Multiple sources say that you should find the optimal hedging ratio between two stocks in a pairs trade by conducting 2 linear regressions (with each stock as the independent variable), and using whichever beta value yields a highest ADF [Augmented Dickey Fuller] test statistic . Does this actually give you the optimal hedging ratio? If so, what are the mathematics behind it? It seems like a very arbitrary procedure.
You are right that it is a "very arbitrary procedure". More charitably it is a "hack" that gives a practical solution without addressing the fundamental issue.

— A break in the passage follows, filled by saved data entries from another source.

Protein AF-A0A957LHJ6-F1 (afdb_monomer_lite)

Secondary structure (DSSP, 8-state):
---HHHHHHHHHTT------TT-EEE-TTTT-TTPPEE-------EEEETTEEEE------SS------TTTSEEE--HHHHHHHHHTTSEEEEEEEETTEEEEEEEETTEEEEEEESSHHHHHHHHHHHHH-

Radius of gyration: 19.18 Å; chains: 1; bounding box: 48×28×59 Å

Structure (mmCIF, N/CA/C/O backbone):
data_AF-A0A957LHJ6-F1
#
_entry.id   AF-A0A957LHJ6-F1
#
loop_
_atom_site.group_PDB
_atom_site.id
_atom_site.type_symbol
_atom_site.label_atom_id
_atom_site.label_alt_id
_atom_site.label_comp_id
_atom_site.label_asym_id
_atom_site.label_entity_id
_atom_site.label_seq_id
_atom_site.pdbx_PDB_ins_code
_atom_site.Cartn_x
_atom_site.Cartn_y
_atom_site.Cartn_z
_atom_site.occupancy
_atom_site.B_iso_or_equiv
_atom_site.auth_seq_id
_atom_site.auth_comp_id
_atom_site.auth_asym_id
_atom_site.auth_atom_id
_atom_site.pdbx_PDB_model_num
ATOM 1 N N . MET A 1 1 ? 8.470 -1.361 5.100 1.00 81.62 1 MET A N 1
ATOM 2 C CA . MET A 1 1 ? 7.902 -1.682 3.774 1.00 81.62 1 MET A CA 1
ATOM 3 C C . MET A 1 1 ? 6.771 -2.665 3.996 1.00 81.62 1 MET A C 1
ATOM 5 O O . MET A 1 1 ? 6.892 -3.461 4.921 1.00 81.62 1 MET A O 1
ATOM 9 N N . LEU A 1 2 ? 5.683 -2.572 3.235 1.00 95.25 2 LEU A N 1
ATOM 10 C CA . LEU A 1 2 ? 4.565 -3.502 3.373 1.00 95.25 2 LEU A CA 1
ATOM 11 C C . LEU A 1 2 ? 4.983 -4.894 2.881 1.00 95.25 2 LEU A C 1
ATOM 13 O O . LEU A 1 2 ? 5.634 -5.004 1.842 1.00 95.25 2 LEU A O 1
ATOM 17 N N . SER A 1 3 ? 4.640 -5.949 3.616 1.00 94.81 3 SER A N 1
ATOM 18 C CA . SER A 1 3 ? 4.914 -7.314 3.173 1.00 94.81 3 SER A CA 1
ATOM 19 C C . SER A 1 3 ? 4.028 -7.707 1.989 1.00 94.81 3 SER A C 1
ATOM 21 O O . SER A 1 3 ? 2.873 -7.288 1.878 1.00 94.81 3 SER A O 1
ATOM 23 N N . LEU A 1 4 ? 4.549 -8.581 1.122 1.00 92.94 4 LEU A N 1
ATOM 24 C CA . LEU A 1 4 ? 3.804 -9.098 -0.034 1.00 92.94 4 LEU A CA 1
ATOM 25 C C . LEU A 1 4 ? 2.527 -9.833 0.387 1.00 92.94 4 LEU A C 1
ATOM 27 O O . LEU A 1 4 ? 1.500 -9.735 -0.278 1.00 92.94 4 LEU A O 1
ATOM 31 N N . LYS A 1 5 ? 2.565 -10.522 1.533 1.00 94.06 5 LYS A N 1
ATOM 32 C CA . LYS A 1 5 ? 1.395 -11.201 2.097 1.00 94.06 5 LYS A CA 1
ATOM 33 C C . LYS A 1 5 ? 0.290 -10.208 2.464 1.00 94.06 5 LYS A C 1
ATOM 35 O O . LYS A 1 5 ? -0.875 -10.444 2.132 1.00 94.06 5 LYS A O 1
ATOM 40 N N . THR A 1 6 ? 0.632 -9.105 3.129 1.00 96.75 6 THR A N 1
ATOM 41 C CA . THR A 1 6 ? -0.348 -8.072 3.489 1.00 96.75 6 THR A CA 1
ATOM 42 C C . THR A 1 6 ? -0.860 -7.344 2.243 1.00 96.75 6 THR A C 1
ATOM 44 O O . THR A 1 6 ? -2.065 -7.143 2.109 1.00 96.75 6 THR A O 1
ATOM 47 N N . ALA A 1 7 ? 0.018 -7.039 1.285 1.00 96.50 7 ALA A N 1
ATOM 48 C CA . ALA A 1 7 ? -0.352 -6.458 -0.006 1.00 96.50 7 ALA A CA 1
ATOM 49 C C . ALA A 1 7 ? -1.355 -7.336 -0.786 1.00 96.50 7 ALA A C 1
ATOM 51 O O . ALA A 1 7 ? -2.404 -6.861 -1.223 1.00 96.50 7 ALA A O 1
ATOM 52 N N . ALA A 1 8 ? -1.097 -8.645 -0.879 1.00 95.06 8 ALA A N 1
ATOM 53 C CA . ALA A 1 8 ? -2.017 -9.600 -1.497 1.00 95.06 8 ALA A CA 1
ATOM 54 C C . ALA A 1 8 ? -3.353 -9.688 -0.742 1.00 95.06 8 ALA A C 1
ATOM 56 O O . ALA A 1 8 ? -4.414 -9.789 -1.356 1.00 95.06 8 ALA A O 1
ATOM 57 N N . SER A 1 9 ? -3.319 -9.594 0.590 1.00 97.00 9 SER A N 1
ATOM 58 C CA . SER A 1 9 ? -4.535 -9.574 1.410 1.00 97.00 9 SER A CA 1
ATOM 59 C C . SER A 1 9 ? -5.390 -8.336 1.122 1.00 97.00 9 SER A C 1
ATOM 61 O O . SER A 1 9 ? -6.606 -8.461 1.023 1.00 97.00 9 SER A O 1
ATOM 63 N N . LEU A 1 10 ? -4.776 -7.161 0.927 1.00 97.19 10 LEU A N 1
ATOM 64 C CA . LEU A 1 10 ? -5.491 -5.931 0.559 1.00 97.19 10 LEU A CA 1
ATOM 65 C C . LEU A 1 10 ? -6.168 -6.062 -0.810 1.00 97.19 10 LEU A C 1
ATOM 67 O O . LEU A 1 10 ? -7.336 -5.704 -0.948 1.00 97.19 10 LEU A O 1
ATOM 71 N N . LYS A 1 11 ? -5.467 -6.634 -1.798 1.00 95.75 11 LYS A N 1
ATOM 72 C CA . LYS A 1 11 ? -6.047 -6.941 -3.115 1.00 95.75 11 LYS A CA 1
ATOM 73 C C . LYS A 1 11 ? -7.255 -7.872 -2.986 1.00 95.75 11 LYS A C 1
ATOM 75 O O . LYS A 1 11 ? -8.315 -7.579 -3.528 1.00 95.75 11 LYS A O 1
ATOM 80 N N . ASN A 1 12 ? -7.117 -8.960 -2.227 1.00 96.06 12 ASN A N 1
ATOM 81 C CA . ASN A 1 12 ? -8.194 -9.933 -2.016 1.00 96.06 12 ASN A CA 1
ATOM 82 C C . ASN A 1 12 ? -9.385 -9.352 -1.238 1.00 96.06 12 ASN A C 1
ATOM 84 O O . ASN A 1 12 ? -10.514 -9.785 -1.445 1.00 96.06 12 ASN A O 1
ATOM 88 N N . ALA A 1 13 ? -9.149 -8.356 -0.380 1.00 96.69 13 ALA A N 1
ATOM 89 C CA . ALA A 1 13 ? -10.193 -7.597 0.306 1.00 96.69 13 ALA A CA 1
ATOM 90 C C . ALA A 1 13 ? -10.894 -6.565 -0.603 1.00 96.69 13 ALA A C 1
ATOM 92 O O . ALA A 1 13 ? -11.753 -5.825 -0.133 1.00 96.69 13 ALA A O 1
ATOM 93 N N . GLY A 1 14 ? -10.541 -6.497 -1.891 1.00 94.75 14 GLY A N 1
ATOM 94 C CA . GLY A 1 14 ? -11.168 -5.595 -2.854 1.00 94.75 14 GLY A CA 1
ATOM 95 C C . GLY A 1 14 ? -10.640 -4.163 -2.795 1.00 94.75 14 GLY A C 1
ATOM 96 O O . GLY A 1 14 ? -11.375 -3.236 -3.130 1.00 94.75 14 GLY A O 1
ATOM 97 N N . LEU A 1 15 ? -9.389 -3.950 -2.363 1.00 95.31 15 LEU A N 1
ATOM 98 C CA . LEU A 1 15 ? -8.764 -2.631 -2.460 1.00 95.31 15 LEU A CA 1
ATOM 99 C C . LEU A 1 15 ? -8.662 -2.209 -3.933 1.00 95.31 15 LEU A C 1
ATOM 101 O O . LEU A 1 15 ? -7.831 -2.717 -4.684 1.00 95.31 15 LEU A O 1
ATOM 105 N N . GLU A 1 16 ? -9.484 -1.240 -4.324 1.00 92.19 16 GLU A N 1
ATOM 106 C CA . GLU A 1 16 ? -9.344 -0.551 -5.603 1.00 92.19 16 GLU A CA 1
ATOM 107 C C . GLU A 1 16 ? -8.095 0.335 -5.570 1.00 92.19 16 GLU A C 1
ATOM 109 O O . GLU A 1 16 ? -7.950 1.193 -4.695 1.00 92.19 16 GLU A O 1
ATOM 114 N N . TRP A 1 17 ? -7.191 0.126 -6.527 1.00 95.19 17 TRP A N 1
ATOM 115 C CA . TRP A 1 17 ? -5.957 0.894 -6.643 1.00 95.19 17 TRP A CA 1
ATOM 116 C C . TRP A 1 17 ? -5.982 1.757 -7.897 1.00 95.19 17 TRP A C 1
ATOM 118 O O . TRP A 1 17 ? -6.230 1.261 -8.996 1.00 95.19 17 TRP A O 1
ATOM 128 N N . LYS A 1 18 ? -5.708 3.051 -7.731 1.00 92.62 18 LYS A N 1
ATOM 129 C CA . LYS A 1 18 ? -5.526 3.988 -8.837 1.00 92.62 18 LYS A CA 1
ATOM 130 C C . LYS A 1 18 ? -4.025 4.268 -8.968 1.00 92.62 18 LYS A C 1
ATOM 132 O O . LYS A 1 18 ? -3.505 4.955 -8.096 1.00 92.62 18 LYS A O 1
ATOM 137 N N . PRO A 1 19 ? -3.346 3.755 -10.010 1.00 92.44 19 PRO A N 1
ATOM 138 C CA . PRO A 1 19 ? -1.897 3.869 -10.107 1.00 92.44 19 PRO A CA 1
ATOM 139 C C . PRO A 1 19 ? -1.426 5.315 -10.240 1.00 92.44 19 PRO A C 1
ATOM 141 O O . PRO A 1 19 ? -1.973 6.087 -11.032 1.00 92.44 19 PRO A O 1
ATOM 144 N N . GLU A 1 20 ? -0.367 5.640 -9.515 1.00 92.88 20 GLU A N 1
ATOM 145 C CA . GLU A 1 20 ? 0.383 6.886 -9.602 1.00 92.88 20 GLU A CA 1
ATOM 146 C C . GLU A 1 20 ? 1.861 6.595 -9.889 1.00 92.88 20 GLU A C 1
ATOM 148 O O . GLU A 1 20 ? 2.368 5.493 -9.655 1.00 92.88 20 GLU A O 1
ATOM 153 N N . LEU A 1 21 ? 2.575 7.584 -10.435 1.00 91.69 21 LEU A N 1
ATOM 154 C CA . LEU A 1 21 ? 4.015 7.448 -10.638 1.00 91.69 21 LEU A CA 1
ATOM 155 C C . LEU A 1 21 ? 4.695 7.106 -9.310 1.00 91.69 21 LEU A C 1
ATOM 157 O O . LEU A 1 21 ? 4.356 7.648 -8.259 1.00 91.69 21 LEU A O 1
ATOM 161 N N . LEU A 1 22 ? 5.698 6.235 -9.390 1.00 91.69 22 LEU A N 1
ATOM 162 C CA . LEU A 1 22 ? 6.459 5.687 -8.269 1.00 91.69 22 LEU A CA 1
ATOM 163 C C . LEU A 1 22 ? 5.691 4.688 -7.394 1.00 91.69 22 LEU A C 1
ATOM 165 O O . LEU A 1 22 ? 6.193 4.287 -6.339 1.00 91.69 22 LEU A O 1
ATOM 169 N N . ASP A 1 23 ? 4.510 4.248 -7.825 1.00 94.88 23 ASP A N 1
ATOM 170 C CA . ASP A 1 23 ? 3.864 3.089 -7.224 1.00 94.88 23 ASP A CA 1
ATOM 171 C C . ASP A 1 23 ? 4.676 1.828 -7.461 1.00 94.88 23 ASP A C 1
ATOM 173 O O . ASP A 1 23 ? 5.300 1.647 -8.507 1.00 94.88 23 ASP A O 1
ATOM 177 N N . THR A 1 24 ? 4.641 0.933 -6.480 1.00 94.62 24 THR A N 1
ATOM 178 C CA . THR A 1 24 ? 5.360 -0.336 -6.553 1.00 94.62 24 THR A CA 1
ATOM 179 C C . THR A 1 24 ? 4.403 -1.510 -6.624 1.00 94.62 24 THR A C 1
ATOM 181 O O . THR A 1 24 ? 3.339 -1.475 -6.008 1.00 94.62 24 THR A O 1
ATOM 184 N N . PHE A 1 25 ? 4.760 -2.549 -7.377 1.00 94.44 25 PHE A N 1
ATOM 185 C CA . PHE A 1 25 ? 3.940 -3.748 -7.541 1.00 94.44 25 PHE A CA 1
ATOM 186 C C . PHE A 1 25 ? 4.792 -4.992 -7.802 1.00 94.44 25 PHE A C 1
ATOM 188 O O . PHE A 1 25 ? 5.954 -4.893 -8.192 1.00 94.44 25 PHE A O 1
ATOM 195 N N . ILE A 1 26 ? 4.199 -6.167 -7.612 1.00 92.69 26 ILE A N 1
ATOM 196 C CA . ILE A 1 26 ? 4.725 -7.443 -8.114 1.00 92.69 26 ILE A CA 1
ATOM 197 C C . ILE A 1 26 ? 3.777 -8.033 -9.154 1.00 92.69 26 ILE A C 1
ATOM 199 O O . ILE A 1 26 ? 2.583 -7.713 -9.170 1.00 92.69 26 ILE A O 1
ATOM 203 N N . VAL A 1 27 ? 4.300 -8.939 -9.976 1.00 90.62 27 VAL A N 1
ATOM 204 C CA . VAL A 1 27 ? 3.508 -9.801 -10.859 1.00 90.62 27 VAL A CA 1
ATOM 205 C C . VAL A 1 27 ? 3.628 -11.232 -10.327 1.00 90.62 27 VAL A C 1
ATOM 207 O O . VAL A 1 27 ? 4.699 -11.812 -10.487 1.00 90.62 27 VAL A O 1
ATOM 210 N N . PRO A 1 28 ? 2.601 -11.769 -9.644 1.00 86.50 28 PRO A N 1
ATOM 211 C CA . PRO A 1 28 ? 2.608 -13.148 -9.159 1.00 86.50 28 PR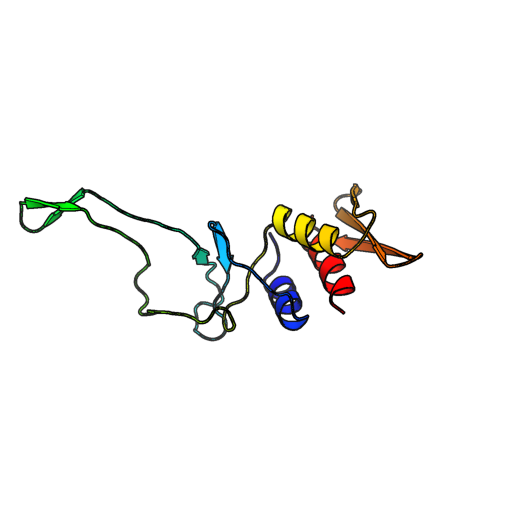O A CA 1
ATOM 212 C C . PRO A 1 28 ? 2.547 -14.172 -10.300 1.00 86.50 28 PRO A C 1
ATOM 214 O O . PRO A 1 28 ? 2.071 -13.861 -11.390 1.00 86.50 28 PRO A O 1
ATOM 217 N N . ASP A 1 29 ? 2.947 -15.410 -10.011 1.00 78.12 29 ASP A N 1
ATOM 218 C CA . ASP A 1 29 ? 2.726 -16.609 -10.830 1.00 78.12 29 ASP A CA 1
ATOM 219 C C . ASP A 1 29 ? 3.383 -16.588 -12.225 1.00 78.12 29 ASP A C 1
ATOM 221 O O . ASP A 1 29 ? 3.054 -17.397 -13.094 1.00 78.12 29 ASP A O 1
ATOM 225 N N . VAL A 1 30 ? 4.362 -15.703 -12.439 1.00 72.19 30 VAL A N 1
ATOM 226 C CA . VAL A 1 30 ? 5.123 -15.598 -13.703 1.00 72.19 30 VAL A CA 1
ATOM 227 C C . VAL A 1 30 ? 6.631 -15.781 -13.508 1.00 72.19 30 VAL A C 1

The very fact that when you do an OLS regression of x vs y you get a different result than when you regress y vs x tells you that OLS regression is probably not the right tool to construct a hedged portfolio from 2 assets. How do you decide if x or y is to be considered the "independent asset"?
In the early 2000's a quant at Merrill Lynch named Mary Ann Bartels suggested that it makes more sense to use a Total Least Squares (TLS) regression to find the hedge ratio. At least TLS regression is symmetric. I cannot find her published report right now, although the idea is still floating around and has apparently been re-discovered by at least one person (http://quantdevel.com/public/pdf/betterHedgeRatios.pdf) who does not acknowledge her prior work. It seems to me the idea has merit. (Someone told me that TLS will be less numerically stable than OLS but I don't know if that is a valid criticism).
But you are right that choosing the regression with the better ADF is not justified and probably statistically biased (an example of "p-hacking").